▶ **Exercise details**: The span to repeat in the listing below runs from the line containing "ATOM 42 O O" to the line containing "ATOM 50 O O", inclusive. Repeat it exactly, and only it.

▶ **Data for processing**:
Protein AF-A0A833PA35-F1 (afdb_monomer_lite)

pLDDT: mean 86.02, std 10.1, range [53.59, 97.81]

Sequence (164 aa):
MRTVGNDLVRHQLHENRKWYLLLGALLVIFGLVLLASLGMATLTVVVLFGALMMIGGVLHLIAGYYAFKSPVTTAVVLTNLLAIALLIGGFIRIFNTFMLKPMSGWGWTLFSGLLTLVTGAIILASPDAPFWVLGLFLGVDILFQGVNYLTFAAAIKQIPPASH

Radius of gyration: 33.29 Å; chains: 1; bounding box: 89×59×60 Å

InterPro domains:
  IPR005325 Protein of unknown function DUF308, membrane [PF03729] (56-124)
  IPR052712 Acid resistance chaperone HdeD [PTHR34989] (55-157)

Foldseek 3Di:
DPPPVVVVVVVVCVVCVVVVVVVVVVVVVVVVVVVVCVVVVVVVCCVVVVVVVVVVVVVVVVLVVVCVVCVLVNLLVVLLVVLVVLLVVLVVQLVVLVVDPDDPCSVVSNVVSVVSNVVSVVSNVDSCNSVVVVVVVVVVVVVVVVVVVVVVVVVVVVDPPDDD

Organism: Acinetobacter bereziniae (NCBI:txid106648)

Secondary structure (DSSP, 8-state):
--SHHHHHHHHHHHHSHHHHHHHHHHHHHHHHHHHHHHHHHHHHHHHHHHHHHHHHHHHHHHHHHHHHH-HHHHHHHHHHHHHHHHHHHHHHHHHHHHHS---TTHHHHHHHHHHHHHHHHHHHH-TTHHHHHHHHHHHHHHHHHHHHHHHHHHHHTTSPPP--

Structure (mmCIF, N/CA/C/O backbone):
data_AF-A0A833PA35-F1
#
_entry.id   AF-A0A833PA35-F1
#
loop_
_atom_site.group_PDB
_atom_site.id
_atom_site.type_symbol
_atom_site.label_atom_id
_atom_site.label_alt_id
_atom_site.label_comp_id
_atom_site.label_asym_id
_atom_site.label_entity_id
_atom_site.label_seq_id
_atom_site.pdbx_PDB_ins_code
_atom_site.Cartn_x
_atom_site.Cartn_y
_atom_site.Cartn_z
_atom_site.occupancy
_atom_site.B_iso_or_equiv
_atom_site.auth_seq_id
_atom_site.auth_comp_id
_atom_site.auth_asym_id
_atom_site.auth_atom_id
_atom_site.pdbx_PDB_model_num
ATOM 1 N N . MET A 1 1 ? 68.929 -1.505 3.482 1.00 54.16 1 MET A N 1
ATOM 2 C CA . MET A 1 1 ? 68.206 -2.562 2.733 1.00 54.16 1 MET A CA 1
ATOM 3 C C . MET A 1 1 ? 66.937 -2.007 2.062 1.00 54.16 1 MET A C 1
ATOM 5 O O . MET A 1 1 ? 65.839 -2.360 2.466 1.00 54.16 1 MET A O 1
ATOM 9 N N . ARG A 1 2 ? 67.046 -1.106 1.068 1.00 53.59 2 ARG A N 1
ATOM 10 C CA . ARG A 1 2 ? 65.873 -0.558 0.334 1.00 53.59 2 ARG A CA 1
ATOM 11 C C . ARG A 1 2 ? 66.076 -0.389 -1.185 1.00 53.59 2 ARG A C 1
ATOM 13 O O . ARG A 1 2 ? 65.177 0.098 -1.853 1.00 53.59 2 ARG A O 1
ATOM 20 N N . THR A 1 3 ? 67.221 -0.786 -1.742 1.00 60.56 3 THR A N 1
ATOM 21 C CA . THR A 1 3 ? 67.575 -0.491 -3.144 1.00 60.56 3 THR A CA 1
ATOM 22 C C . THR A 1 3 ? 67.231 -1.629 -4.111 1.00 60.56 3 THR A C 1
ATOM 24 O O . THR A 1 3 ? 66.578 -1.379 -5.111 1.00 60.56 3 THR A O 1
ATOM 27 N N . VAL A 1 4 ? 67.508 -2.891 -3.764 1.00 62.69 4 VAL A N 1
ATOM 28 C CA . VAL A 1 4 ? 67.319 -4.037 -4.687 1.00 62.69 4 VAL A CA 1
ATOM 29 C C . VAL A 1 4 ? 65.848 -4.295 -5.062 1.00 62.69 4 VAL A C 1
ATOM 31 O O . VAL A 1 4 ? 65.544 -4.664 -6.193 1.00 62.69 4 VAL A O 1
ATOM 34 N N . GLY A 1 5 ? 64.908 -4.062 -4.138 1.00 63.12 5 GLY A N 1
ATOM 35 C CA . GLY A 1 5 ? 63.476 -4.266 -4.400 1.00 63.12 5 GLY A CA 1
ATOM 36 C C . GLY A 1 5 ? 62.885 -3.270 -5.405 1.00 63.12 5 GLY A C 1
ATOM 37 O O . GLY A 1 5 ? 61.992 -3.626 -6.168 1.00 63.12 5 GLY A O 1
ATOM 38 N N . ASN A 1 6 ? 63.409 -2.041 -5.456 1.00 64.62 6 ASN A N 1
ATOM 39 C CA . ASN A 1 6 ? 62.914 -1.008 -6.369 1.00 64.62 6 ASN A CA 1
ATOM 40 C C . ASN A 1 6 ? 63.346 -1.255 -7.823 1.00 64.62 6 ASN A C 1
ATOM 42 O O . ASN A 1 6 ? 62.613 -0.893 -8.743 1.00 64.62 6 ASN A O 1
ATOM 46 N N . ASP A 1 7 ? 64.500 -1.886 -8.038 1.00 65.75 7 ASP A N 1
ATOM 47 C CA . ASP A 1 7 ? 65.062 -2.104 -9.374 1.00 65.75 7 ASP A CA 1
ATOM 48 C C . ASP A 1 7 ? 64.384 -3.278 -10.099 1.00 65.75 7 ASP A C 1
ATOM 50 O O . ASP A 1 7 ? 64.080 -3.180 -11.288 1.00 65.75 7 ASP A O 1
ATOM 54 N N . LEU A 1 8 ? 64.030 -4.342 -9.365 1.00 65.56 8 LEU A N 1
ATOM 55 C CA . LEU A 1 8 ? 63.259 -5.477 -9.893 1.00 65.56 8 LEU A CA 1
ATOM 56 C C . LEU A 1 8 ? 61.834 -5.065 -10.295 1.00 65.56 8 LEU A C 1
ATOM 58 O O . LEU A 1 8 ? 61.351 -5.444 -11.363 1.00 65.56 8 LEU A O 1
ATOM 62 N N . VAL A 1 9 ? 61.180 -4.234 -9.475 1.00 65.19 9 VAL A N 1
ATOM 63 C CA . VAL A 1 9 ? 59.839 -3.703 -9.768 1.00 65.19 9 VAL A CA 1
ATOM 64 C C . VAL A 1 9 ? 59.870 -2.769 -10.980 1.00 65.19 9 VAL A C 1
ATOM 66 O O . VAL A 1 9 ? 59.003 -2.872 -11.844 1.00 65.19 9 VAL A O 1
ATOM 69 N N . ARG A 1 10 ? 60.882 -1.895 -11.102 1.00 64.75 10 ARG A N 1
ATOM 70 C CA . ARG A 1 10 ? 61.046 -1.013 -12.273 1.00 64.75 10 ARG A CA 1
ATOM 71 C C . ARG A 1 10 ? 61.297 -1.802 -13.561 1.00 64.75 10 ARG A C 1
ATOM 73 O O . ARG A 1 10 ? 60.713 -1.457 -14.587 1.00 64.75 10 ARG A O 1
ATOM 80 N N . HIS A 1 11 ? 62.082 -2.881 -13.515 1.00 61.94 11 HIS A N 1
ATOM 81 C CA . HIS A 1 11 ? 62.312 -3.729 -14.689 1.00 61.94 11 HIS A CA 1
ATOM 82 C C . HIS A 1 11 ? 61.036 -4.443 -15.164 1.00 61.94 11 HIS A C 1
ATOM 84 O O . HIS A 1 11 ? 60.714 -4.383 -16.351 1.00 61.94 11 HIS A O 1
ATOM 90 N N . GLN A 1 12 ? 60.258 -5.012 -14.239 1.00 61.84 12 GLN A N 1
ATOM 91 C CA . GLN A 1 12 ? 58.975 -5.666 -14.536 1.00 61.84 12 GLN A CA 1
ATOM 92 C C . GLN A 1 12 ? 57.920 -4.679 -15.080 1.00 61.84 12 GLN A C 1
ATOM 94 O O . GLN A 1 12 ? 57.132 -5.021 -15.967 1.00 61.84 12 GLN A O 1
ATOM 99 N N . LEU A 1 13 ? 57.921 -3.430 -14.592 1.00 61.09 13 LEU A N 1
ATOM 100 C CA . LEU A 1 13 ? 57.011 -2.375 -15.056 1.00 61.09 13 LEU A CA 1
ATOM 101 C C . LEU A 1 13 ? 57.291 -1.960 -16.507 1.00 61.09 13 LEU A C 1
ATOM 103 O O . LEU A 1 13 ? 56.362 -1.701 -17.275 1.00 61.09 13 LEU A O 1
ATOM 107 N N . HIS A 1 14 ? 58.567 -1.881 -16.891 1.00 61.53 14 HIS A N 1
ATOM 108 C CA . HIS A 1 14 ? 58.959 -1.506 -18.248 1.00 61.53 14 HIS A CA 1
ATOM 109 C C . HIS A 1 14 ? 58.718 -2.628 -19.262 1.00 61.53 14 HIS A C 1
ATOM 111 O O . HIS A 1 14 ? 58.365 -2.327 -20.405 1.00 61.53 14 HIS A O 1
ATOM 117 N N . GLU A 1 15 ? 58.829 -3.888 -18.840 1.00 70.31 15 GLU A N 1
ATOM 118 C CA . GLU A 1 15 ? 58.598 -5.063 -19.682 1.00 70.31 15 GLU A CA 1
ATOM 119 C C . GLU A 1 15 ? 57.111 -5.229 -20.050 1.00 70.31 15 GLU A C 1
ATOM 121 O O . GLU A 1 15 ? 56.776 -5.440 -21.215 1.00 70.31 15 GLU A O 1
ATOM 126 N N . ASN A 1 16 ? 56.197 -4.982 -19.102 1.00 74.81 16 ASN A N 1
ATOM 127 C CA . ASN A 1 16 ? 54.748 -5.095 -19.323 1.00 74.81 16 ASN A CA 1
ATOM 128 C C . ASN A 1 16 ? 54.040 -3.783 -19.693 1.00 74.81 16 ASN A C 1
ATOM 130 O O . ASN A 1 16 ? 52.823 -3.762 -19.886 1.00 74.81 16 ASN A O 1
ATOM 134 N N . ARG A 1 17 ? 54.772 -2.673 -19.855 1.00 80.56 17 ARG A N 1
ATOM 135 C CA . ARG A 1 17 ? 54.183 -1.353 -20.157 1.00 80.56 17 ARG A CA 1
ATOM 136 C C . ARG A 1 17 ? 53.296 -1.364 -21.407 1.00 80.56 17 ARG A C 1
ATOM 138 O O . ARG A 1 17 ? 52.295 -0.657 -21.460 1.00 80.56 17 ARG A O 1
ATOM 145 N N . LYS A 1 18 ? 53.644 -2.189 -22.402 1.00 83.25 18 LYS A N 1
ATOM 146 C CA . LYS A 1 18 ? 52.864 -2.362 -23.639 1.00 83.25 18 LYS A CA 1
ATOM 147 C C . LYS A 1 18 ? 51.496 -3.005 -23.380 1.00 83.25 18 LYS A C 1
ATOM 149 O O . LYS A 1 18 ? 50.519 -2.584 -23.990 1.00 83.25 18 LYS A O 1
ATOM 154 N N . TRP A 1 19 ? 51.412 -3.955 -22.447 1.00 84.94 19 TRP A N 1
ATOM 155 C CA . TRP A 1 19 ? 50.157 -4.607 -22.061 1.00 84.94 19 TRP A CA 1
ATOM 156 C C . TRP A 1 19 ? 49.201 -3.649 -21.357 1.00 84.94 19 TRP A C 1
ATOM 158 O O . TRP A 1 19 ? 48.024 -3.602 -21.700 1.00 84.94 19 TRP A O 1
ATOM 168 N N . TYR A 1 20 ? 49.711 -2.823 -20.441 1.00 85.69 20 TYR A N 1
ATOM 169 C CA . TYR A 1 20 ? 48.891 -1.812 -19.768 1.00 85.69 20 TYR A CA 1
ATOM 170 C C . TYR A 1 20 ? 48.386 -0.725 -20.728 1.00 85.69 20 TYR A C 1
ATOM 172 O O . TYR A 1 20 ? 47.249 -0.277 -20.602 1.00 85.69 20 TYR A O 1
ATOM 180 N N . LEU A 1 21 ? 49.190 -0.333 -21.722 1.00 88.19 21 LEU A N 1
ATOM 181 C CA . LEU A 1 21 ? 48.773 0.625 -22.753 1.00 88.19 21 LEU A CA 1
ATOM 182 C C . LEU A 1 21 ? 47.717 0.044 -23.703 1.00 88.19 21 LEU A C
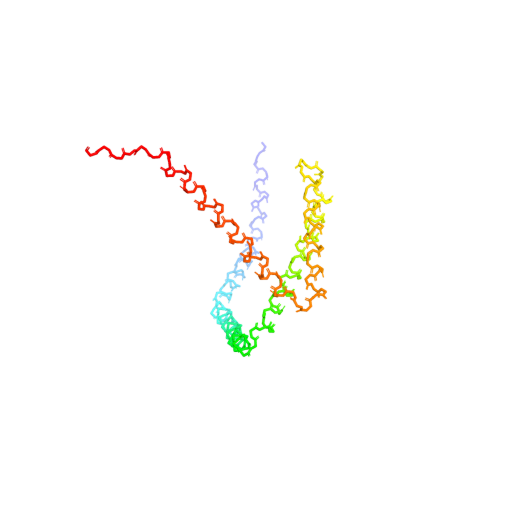 1
ATOM 184 O O . LEU A 1 21 ? 46.757 0.738 -24.028 1.00 88.19 21 LEU A O 1
ATOM 188 N N . LEU A 1 22 ? 47.857 -1.222 -24.111 1.00 89.31 22 LEU A N 1
ATOM 189 C CA . LEU A 1 22 ? 46.845 -1.923 -24.909 1.00 89.31 22 LEU A CA 1
ATOM 190 C C . LEU A 1 22 ? 45.526 -2.066 -24.148 1.00 89.31 22 LEU A C 1
ATOM 192 O O . LEU A 1 22 ? 44.468 -1.765 -24.696 1.00 89.31 22 LEU A O 1
ATOM 196 N N . LEU A 1 23 ? 45.592 -2.469 -22.877 1.00 90.88 23 LEU A N 1
ATOM 197 C CA . LEU A 1 23 ? 44.423 -2.584 -22.010 1.00 90.88 23 LEU A CA 1
ATOM 198 C C . LEU A 1 23 ? 43.724 -1.227 -21.835 1.00 90.88 23 LEU A C 1
ATOM 200 O O . LEU A 1 23 ? 42.504 -1.141 -21.948 1.00 90.88 23 LEU A O 1
ATOM 204 N N . GLY A 1 24 ? 44.500 -0.157 -21.632 1.00 89.88 24 GLY A N 1
ATOM 205 C CA . GLY A 1 24 ? 43.987 1.208 -21.549 1.00 89.88 24 GLY A CA 1
ATOM 206 C C . GLY A 1 24 ? 43.321 1.675 -22.845 1.00 89.88 24 GLY A C 1
ATOM 207 O O . GLY A 1 24 ? 42.206 2.186 -22.808 1.00 89.88 24 GLY A O 1
ATOM 208 N N . ALA A 1 25 ? 43.953 1.454 -24.000 1.00 92.62 25 ALA A N 1
ATOM 209 C CA . ALA A 1 25 ? 43.385 1.822 -25.297 1.00 92.62 25 ALA A CA 1
ATOM 210 C C . ALA A 1 25 ? 42.081 1.063 -25.595 1.00 92.62 25 ALA A C 1
ATOM 212 O O . ALA A 1 25 ? 41.111 1.658 -26.064 1.00 92.62 25 ALA A O 1
ATOM 213 N N . LEU A 1 26 ? 42.029 -0.230 -25.265 1.00 94.50 26 LEU A N 1
ATOM 214 C CA . LEU A 1 26 ? 40.832 -1.054 -25.419 1.00 94.50 26 LEU A CA 1
ATOM 215 C C . LEU A 1 26 ? 39.690 -0.545 -24.529 1.00 94.50 26 LEU A C 1
ATOM 217 O O . LEU A 1 26 ? 38.572 -0.384 -25.012 1.00 94.50 26 LEU A O 1
ATOM 221 N N . LEU A 1 27 ? 39.973 -0.218 -23.264 1.00 91.19 27 LEU A N 1
ATOM 222 C CA . LEU A 1 27 ? 39.001 0.376 -22.339 1.00 91.19 27 LEU A CA 1
ATOM 223 C C . LEU A 1 27 ? 38.472 1.730 -22.826 1.00 91.19 27 LEU A C 1
ATOM 225 O O . LEU A 1 27 ? 37.282 2.001 -22.685 1.00 91.19 27 LEU A O 1
ATOM 229 N N . VAL A 1 28 ? 39.322 2.568 -23.424 1.00 94.12 28 VAL A N 1
ATOM 230 C CA . VAL A 1 28 ? 38.920 3.876 -23.971 1.00 94.12 28 VAL A CA 1
ATOM 231 C C . VAL A 1 28 ? 37.989 3.706 -25.169 1.00 94.12 28 VAL A C 1
ATOM 233 O O . VAL A 1 28 ? 36.956 4.368 -25.239 1.00 94.12 28 VAL A O 1
ATOM 236 N N . ILE A 1 29 ? 38.313 2.794 -26.089 1.00 92.75 29 ILE A N 1
ATOM 237 C CA . ILE A 1 29 ? 37.453 2.480 -27.239 1.00 92.75 29 ILE A CA 1
ATOM 238 C C . ILE A 1 29 ? 36.124 1.905 -26.752 1.00 92.75 29 ILE A C 1
ATOM 240 O O . ILE A 1 29 ? 35.065 2.337 -27.198 1.00 92.75 29 ILE A O 1
ATOM 244 N N . PHE A 1 30 ? 36.168 0.981 -25.793 1.00 91.44 30 PHE A N 1
ATOM 245 C CA . PHE A 1 30 ? 34.972 0.411 -25.186 1.00 91.44 30 PHE A CA 1
ATOM 246 C C . PHE A 1 30 ? 34.105 1.490 -24.519 1.00 91.44 30 PHE A C 1
ATOM 248 O O . PHE A 1 30 ? 32.901 1.540 -24.749 1.00 91.44 30 PHE A O 1
ATOM 255 N N . GLY A 1 31 ? 34.712 2.419 -23.777 1.00 86.44 31 GLY A N 1
ATOM 256 C CA . GLY A 1 31 ? 34.024 3.566 -23.184 1.00 86.44 31 GLY A CA 1
ATOM 257 C C . GLY A 1 31 ? 33.397 4.498 -24.226 1.00 86.44 31 GLY A C 1
ATOM 258 O O . GLY A 1 31 ? 32.251 4.908 -24.066 1.00 86.44 31 GLY A O 1
ATOM 259 N N . LEU A 1 32 ? 34.100 4.788 -25.324 1.00 88.38 32 LEU A N 1
ATOM 260 C CA . LEU A 1 32 ? 33.566 5.585 -26.435 1.00 88.38 32 LEU A CA 1
ATOM 261 C C . LEU A 1 32 ? 32.385 4.898 -27.125 1.00 88.38 32 LEU A C 1
ATOM 263 O O . LEU A 1 32 ? 31.400 5.559 -27.446 1.00 88.38 32 LEU A O 1
ATOM 267 N N . VAL A 1 33 ? 32.447 3.578 -27.309 1.00 88.19 33 VAL A N 1
ATOM 268 C CA . VAL A 1 33 ? 31.337 2.787 -27.860 1.00 88.19 33 VAL A CA 1
ATOM 269 C C . VAL A 1 33 ? 30.132 2.809 -26.918 1.00 88.19 33 VAL A C 1
ATOM 271 O O . VAL A 1 33 ? 29.007 3.003 -27.377 1.00 88.19 33 VAL A O 1
ATOM 274 N N . LEU A 1 34 ? 30.347 2.696 -25.602 1.00 84.31 34 LEU A N 1
ATOM 275 C CA . LEU A 1 34 ? 29.276 2.827 -24.611 1.00 84.31 34 LEU A CA 1
ATOM 276 C C . LEU A 1 34 ? 28.627 4.217 -24.663 1.00 84.31 34 LEU A C 1
ATOM 278 O O . LEU A 1 34 ? 27.401 4.312 -24.689 1.00 84.31 34 LEU A O 1
ATOM 282 N N . LEU A 1 35 ? 29.426 5.283 -24.756 1.00 85.00 35 LEU A N 1
ATOM 283 C CA . LEU A 1 35 ? 28.922 6.653 -24.891 1.00 85.00 35 LEU A CA 1
ATOM 284 C C . LEU A 1 35 ? 28.162 6.869 -26.206 1.00 85.00 35 LEU A C 1
ATOM 286 O O . LEU A 1 35 ? 27.112 7.507 -26.202 1.00 85.00 35 LEU A O 1
ATOM 290 N N . ALA A 1 36 ? 28.633 6.293 -27.313 1.00 80.69 36 ALA A N 1
ATOM 291 C CA . ALA A 1 36 ? 27.924 6.334 -28.589 1.00 80.69 36 ALA A CA 1
ATOM 292 C C . ALA A 1 36 ? 26.586 5.574 -28.529 1.00 80.69 36 ALA A C 1
ATOM 294 O O . ALA A 1 36 ? 25.594 6.010 -29.113 1.00 80.69 36 ALA A O 1
ATOM 295 N N . SER A 1 37 ? 26.527 4.469 -27.776 1.00 83.38 37 SER A N 1
ATOM 296 C CA . SER A 1 37 ? 25.293 3.701 -27.563 1.00 83.38 37 SER A CA 1
ATOM 297 C C . SER A 1 37 ? 24.309 4.375 -26.602 1.00 83.38 37 SER A C 1
ATOM 299 O O . SER A 1 37 ? 23.132 4.016 -26.583 1.00 83.38 37 SER A O 1
ATOM 301 N N . LEU A 1 38 ? 24.759 5.373 -25.833 1.00 81.94 38 LEU A N 1
ATOM 302 C CA . LEU A 1 38 ? 23.972 6.006 -24.778 1.00 81.94 38 LEU A CA 1
ATOM 303 C C . LEU A 1 38 ? 22.688 6.642 -25.323 1.00 81.94 38 LEU A C 1
ATOM 305 O O . LEU A 1 38 ? 21.648 6.537 -24.686 1.00 81.94 38 LEU A O 1
ATOM 309 N N . GLY A 1 39 ? 22.729 7.219 -26.528 1.00 81.56 39 GLY A N 1
ATOM 310 C CA . GLY A 1 39 ? 21.534 7.744 -27.196 1.00 81.56 39 GLY A CA 1
ATOM 311 C C . GLY A 1 39 ? 20.494 6.664 -27.516 1.00 81.56 39 GLY A C 1
ATOM 312 O O . GLY A 1 39 ? 19.300 6.881 -27.346 1.00 81.56 39 GLY A O 1
ATOM 313 N N . MET A 1 40 ? 20.923 5.466 -27.916 1.00 80.69 40 MET A N 1
ATOM 314 C CA . MET A 1 40 ? 20.006 4.342 -28.149 1.00 80.69 40 MET A CA 1
ATOM 315 C C . MET A 1 40 ? 19.501 3.746 -26.834 1.00 80.69 40 MET A C 1
ATOM 317 O O . MET A 1 40 ? 18.328 3.386 -26.729 1.00 80.69 40 MET A O 1
ATOM 321 N N . ALA A 1 41 ? 20.364 3.674 -25.818 1.00 82.31 41 ALA A N 1
ATOM 322 C CA . ALA A 1 41 ? 19.998 3.199 -24.490 1.00 82.31 41 ALA A CA 1
ATOM 323 C C . ALA A 1 41 ? 18.932 4.102 -23.849 1.00 82.31 41 ALA A C 1
ATOM 325 O O . ALA A 1 41 ? 17.941 3.597 -23.322 1.00 82.31 41 ALA A O 1
ATOM 326 N N . THR A 1 42 ? 19.075 5.428 -23.952 1.00 86.56 42 THR A N 1
ATOM 327 C CA . THR A 1 42 ? 18.075 6.373 -23.435 1.00 86.56 42 THR A CA 1
ATOM 328 C C . THR A 1 42 ? 16.766 6.277 -24.202 1.00 86.56 42 THR A C 1
ATOM 330 O O . THR A 1 42 ? 15.721 6.174 -23.570 1.00 86.56 42 THR A O 1
ATOM 333 N N . LEU A 1 43 ? 16.795 6.229 -25.538 1.00 87.94 43 LEU A N 1
ATOM 334 C CA . LEU A 1 43 ? 15.584 6.073 -26.350 1.00 87.94 43 LEU A CA 1
ATOM 335 C C . LEU A 1 43 ? 14.848 4.769 -26.037 1.00 87.94 43 LEU A C 1
ATOM 337 O O . LEU A 1 43 ? 13.630 4.775 -25.890 1.00 87.94 43 LEU A O 1
ATOM 341 N N . THR A 1 44 ? 15.583 3.670 -25.862 1.00 86.50 44 THR A N 1
ATOM 342 C CA . THR A 1 44 ? 15.002 2.374 -25.493 1.00 86.50 44 THR A CA 1
ATOM 343 C C . THR A 1 44 ? 14.306 2.461 -24.137 1.00 86.50 44 THR A C 1
ATOM 345 O O . THR A 1 44 ? 13.149 2.065 -24.019 1.00 86.50 44 THR A O 1
ATOM 348 N N . VAL A 1 45 ? 14.961 3.036 -23.122 1.00 90.19 45 VAL A N 1
ATOM 349 C CA . VAL A 1 45 ? 14.364 3.204 -21.788 1.00 90.19 45 VAL A CA 1
ATOM 350 C C . VAL A 1 45 ? 13.172 4.160 -21.822 1.00 90.19 45 VAL A C 1
ATOM 352 O O . VAL A 1 45 ? 12.151 3.854 -21.219 1.00 90.19 45 VAL A O 1
ATOM 355 N N . VAL A 1 46 ? 13.256 5.279 -22.545 1.00 91.44 46 VAL A N 1
ATOM 356 C CA . VAL A 1 46 ? 12.161 6.257 -22.669 1.00 91.44 46 VAL A CA 1
ATOM 357 C C . VAL A 1 46 ? 10.944 5.633 -23.345 1.00 91.44 46 VAL A C 1
ATOM 359 O O . VAL A 1 46 ? 9.828 5.808 -22.862 1.00 91.44 46 VAL A O 1
ATOM 362 N N . VAL A 1 47 ? 11.140 4.876 -24.425 1.00 91.38 47 VAL A N 1
ATOM 363 C CA . VAL A 1 47 ? 10.045 4.199 -25.130 1.00 91.38 47 VAL A CA 1
ATOM 364 C C . VAL A 1 47 ? 9.454 3.080 -24.275 1.00 91.38 47 VAL A C 1
ATOM 366 O O . VAL A 1 47 ? 8.234 2.986 -24.178 1.00 91.38 47 VAL A O 1
ATOM 369 N N . LEU A 1 48 ? 10.282 2.270 -23.606 1.00 90.75 48 LEU A N 1
ATOM 370 C CA . LEU A 1 48 ? 9.803 1.229 -22.691 1.00 90.75 48 LEU A CA 1
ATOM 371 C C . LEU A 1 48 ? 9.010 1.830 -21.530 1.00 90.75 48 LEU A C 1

▶ **Task output**:
ATOM 42 O O . ASN A 1 6 ? 62.613 -0.893 -8.743 1.00 64.62 6 ASN A O 1
ATOM 46 N N . ASP A 1 7 ? 64.500 -1.886 -8.038 1.00 65.75 7 ASP A N 1
ATOM 47 C CA . ASP A 1 7 ? 65.062 -2.104 -9.374 1.00 65.75 7 ASP A CA 1
ATOM 48 C C . ASP A 1 7 ? 64.384 -3.278 -10.099 1.00 65.75 7 ASP A C 1
ATOM 50 O O . ASP A 1 7 ? 64.080 -3.180 -11.288 1.00 65.75 7 ASP A O 1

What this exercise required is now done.